Máximo Gorki escribe sobre Antón Chéjov: “de una hermosa sencillez él mismo, amó todo lo sencillo, lo real, lo sincero, y tenía un talento propio para acallar las pretensiones de los otros”. Cualidad que en general escasea sin duda, y que, como toda otra, se celebra con sentido aplauso inmediatamente. El gran autor Chéjov, rindiéndose a la belleza de lo ordinario y desenmascarando la elaborada hipocresía intelectual y de gusto entre los demás. El mismo Gorki recuerda una charla entre dos damas extremadamente amaneradas y el generoso Chéjov: “Cómo cree usted que terminará la guerra, Antón Pávlovich”, “Sin duda, en paz”, “Eso por supuesto, pero quién ganará: ¿los griegos o los turcos?”, “Me parece que ganará el bando más fuerte”, “¿Y cuál considera usted el bando más fuerte?”, “Aquel mejor alimentado y mejor educado”, “[a otra dama:] ¿No es astuto?, pero ¿cuál bando prefiere usted, Antón Pávlovich, los griegos o los turcos?”, “Me gustan las pastillas de frutas, ¿y a ustedes?”, “Oh, ¡sí!”, exclaman excitadas. Gorki sigue: “los tres continuaron una animada conversación sobre pastillas de frutas mostrando una maravillosa erudición y un intrincado conocimiento del asunto. Por supuesto, ellas estaban encantadas de no tener que cobrar a su cerebro el esfuerzo ni fingir verdadero interés en los turcos y los griegos, sobre quienes no habían tenido un solo pensamiento en la vida hasta el presente instante”. Tal es la sinceridad de Chéjov, muy similar a la de los autores contemporáneos que, porque el público no está para grandes temas—lo que sea que eso signifique—, escriben y escriben sus poemitas y sus cuentitos, sus novelitas y sus ensayitos sobre pastillas de frutas. Porque no hemos de escupir a los lectores en la cara ni a decirles abiertamente que no están a la altura del tema—pues acaso nosotros mismos no estamos a la altura del tema. En cambio, les hemos de hablar de lo que a ellos verdaderamente ocupa—y a nosotros, secretamente—y argumentar que semejante insulto es más bien nuestra sencillez, nuestro talento, nuestra generosidad. Pues nosotros, los autores, sabemos, ni duda cabe que sabemos, pero tú, lector, no entenderías. Anda, prende la tele.

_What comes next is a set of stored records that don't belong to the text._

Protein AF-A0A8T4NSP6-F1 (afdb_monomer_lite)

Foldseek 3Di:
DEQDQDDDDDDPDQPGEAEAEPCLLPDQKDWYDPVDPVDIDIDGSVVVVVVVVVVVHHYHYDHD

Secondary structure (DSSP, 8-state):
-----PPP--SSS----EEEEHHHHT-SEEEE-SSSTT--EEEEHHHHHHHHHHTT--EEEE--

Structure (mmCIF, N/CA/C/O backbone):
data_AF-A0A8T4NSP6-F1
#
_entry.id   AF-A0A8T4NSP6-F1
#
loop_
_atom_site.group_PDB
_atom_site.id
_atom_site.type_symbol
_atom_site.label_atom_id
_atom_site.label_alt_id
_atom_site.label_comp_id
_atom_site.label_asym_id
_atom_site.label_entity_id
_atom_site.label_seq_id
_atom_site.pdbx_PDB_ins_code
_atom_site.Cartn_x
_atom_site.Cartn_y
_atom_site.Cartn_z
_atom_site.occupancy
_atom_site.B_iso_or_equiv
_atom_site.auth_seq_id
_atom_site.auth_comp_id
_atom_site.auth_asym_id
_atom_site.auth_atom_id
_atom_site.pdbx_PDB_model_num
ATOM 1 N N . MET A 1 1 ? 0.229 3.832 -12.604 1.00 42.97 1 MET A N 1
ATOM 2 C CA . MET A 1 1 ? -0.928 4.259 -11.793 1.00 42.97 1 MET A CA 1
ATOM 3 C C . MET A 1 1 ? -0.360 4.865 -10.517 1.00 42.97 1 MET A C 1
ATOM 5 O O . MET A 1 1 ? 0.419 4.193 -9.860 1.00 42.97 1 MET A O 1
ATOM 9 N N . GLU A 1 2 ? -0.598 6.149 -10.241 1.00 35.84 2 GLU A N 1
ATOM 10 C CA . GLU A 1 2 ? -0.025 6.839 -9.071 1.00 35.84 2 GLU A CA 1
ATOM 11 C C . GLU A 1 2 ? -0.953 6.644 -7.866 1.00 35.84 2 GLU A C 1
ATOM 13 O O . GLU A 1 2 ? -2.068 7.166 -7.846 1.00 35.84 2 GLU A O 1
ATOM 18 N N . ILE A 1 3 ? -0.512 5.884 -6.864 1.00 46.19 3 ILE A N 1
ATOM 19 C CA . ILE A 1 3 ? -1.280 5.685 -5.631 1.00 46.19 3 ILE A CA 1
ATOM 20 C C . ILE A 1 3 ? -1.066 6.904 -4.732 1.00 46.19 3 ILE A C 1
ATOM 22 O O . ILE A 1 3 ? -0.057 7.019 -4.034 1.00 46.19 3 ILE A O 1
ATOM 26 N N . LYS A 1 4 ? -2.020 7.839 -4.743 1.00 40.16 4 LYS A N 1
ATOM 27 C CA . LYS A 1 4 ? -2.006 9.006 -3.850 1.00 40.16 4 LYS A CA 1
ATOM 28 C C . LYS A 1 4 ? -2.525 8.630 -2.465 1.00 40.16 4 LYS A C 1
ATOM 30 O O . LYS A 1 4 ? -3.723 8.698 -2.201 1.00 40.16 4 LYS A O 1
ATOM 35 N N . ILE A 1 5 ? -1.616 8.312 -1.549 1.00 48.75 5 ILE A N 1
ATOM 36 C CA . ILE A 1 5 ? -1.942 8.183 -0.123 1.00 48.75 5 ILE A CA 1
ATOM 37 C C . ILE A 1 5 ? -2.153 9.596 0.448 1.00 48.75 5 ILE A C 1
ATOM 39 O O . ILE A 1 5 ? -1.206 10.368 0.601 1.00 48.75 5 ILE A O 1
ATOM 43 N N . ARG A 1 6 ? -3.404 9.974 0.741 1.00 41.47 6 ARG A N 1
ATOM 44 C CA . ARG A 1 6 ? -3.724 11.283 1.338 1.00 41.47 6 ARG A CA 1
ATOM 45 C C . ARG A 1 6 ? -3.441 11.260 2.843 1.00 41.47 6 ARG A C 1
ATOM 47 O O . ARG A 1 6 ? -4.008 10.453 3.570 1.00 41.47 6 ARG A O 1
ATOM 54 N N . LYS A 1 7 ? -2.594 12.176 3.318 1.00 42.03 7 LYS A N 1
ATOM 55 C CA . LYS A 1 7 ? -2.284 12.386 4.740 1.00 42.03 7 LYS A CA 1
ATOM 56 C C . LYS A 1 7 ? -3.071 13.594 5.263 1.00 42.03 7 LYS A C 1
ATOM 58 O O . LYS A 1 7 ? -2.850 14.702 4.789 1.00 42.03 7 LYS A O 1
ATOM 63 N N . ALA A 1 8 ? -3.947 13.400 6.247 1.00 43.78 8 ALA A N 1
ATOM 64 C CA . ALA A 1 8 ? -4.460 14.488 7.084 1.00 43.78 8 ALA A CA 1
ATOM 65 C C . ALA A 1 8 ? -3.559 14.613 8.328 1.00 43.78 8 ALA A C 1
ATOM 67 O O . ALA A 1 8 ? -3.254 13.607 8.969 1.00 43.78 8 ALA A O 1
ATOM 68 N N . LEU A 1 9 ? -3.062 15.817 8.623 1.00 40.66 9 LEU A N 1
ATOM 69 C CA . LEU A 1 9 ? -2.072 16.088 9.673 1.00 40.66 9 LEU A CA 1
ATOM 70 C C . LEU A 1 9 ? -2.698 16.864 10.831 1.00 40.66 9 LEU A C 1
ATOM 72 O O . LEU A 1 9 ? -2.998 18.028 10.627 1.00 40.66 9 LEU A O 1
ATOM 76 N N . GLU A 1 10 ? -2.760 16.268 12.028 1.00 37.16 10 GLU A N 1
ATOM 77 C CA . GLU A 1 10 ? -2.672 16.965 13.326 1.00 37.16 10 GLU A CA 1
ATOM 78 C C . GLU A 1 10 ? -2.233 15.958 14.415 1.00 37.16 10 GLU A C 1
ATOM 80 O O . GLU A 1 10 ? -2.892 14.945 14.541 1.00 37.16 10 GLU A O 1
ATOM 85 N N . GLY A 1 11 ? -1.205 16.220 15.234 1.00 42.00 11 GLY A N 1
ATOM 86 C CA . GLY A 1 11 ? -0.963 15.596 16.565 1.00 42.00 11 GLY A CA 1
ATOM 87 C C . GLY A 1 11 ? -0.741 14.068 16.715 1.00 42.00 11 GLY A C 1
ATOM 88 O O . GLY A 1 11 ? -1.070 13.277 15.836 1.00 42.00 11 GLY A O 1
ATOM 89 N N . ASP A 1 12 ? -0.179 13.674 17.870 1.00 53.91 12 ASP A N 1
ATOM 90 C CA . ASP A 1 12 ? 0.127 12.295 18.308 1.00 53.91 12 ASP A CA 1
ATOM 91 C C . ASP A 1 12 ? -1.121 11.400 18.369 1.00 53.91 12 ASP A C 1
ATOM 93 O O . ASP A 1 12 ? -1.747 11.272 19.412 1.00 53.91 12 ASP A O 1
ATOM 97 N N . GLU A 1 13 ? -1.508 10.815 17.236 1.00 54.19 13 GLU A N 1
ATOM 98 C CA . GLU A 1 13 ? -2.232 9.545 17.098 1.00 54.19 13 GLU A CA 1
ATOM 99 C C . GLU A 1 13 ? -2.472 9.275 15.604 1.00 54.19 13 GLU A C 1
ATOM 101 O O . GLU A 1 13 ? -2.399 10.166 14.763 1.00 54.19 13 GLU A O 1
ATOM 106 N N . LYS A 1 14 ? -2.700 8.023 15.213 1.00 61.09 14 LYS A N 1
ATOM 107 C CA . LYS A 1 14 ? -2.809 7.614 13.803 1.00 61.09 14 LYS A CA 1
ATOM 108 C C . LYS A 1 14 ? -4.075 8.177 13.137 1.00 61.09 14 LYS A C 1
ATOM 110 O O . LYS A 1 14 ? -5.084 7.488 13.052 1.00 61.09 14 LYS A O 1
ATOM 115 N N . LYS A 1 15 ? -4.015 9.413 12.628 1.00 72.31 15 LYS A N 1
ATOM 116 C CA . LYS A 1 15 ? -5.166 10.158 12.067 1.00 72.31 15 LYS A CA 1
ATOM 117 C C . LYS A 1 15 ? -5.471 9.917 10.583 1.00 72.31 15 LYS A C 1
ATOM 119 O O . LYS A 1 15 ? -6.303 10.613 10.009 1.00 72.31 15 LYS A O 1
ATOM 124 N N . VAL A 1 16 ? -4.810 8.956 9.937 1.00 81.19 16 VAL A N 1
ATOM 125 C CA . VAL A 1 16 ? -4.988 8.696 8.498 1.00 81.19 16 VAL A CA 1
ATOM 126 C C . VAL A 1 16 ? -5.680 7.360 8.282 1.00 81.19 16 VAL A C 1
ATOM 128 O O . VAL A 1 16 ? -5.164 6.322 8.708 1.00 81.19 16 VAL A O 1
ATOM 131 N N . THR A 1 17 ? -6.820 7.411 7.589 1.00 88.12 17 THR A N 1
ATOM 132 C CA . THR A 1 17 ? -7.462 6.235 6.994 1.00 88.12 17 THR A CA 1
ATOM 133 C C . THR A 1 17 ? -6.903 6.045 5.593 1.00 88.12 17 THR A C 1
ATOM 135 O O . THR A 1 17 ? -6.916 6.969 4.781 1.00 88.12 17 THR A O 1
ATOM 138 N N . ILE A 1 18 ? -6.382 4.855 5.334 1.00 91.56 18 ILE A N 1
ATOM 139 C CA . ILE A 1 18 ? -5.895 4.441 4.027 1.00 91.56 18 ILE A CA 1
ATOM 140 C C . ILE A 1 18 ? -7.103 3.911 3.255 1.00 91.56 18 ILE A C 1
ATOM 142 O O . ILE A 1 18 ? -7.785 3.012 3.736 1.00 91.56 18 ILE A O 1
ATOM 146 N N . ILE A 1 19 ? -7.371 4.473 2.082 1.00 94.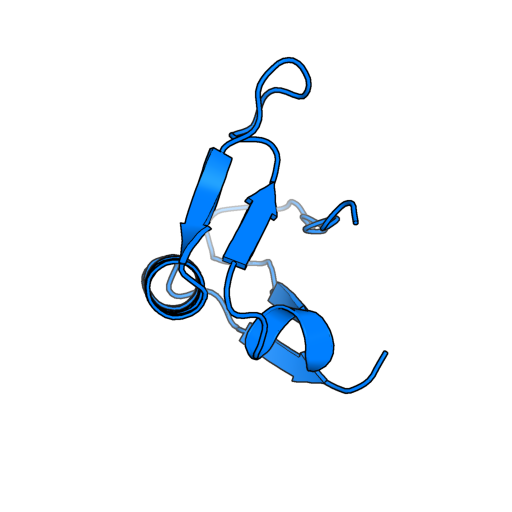44 19 ILE A N 1
ATOM 147 C CA . ILE A 1 19 ? -8.376 3.950 1.154 1.00 94.44 19 ILE A CA 1
ATOM 148 C C . ILE A 1 19 ? -7.620 3.422 -0.060 1.00 94.44 19 ILE A C 1
ATOM 150 O O . ILE A 1 19 ? -6.786 4.141 -0.616 1.00 94.44 19 ILE A O 1
ATOM 154 N N . ILE A 1 20 ? -7.870 2.169 -0.427 1.00 94.62 20 ILE A N 1
ATOM 155 C CA . ILE A 1 20 ? -7.218 1.493 -1.551 1.00 94.62 20 ILE A CA 1
ATOM 156 C C . ILE A 1 20 ? -8.302 0.990 -2.499 1.00 94.62 20 ILE A C 1
ATOM 158 O O . ILE A 1 20 ? -9.284 0.395 -2.062 1.00 94.62 20 ILE A O 1
ATOM 162 N N . ASP A 1 21 ? -8.103 1.233 -3.789 1.00 95.75 21 ASP A N 1
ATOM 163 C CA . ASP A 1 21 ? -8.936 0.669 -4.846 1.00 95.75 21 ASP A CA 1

jueves, 23 de septiembre de 2010

Canto al tercermilenario macehual


No se sabe ya qué reflexión pergeñar ante tal inmensidad, tal estampida furibunda de lectores mexicanos. Miríadas. Hordas de lectores. Lectores insaciables, inclementes, sin escrúpulo lectores: hombres y mujeres de buhardilla que solitarios, al día y a la noche, depredan. Que han preparado con la Literatura su hecatombe, sin temples de dosificación y sin rito, pero tampoco con indiferencia. Críticos. Modelos. Prototipos. Máquinas de la sensibilidad lúcida. Lectores que al conjugar esporádicas muchedumbres vacían, derrumban, cimbran las librerías, pero que tampoco, y por ello impunes, roban. Que se atropellan o braman, acaso hiriendo.

¡Alarma, peligro, alerta y saudade! ¡Lectores… ah-su-pu-ta-ma-dre… lectores mexicanos fértiles y en celo!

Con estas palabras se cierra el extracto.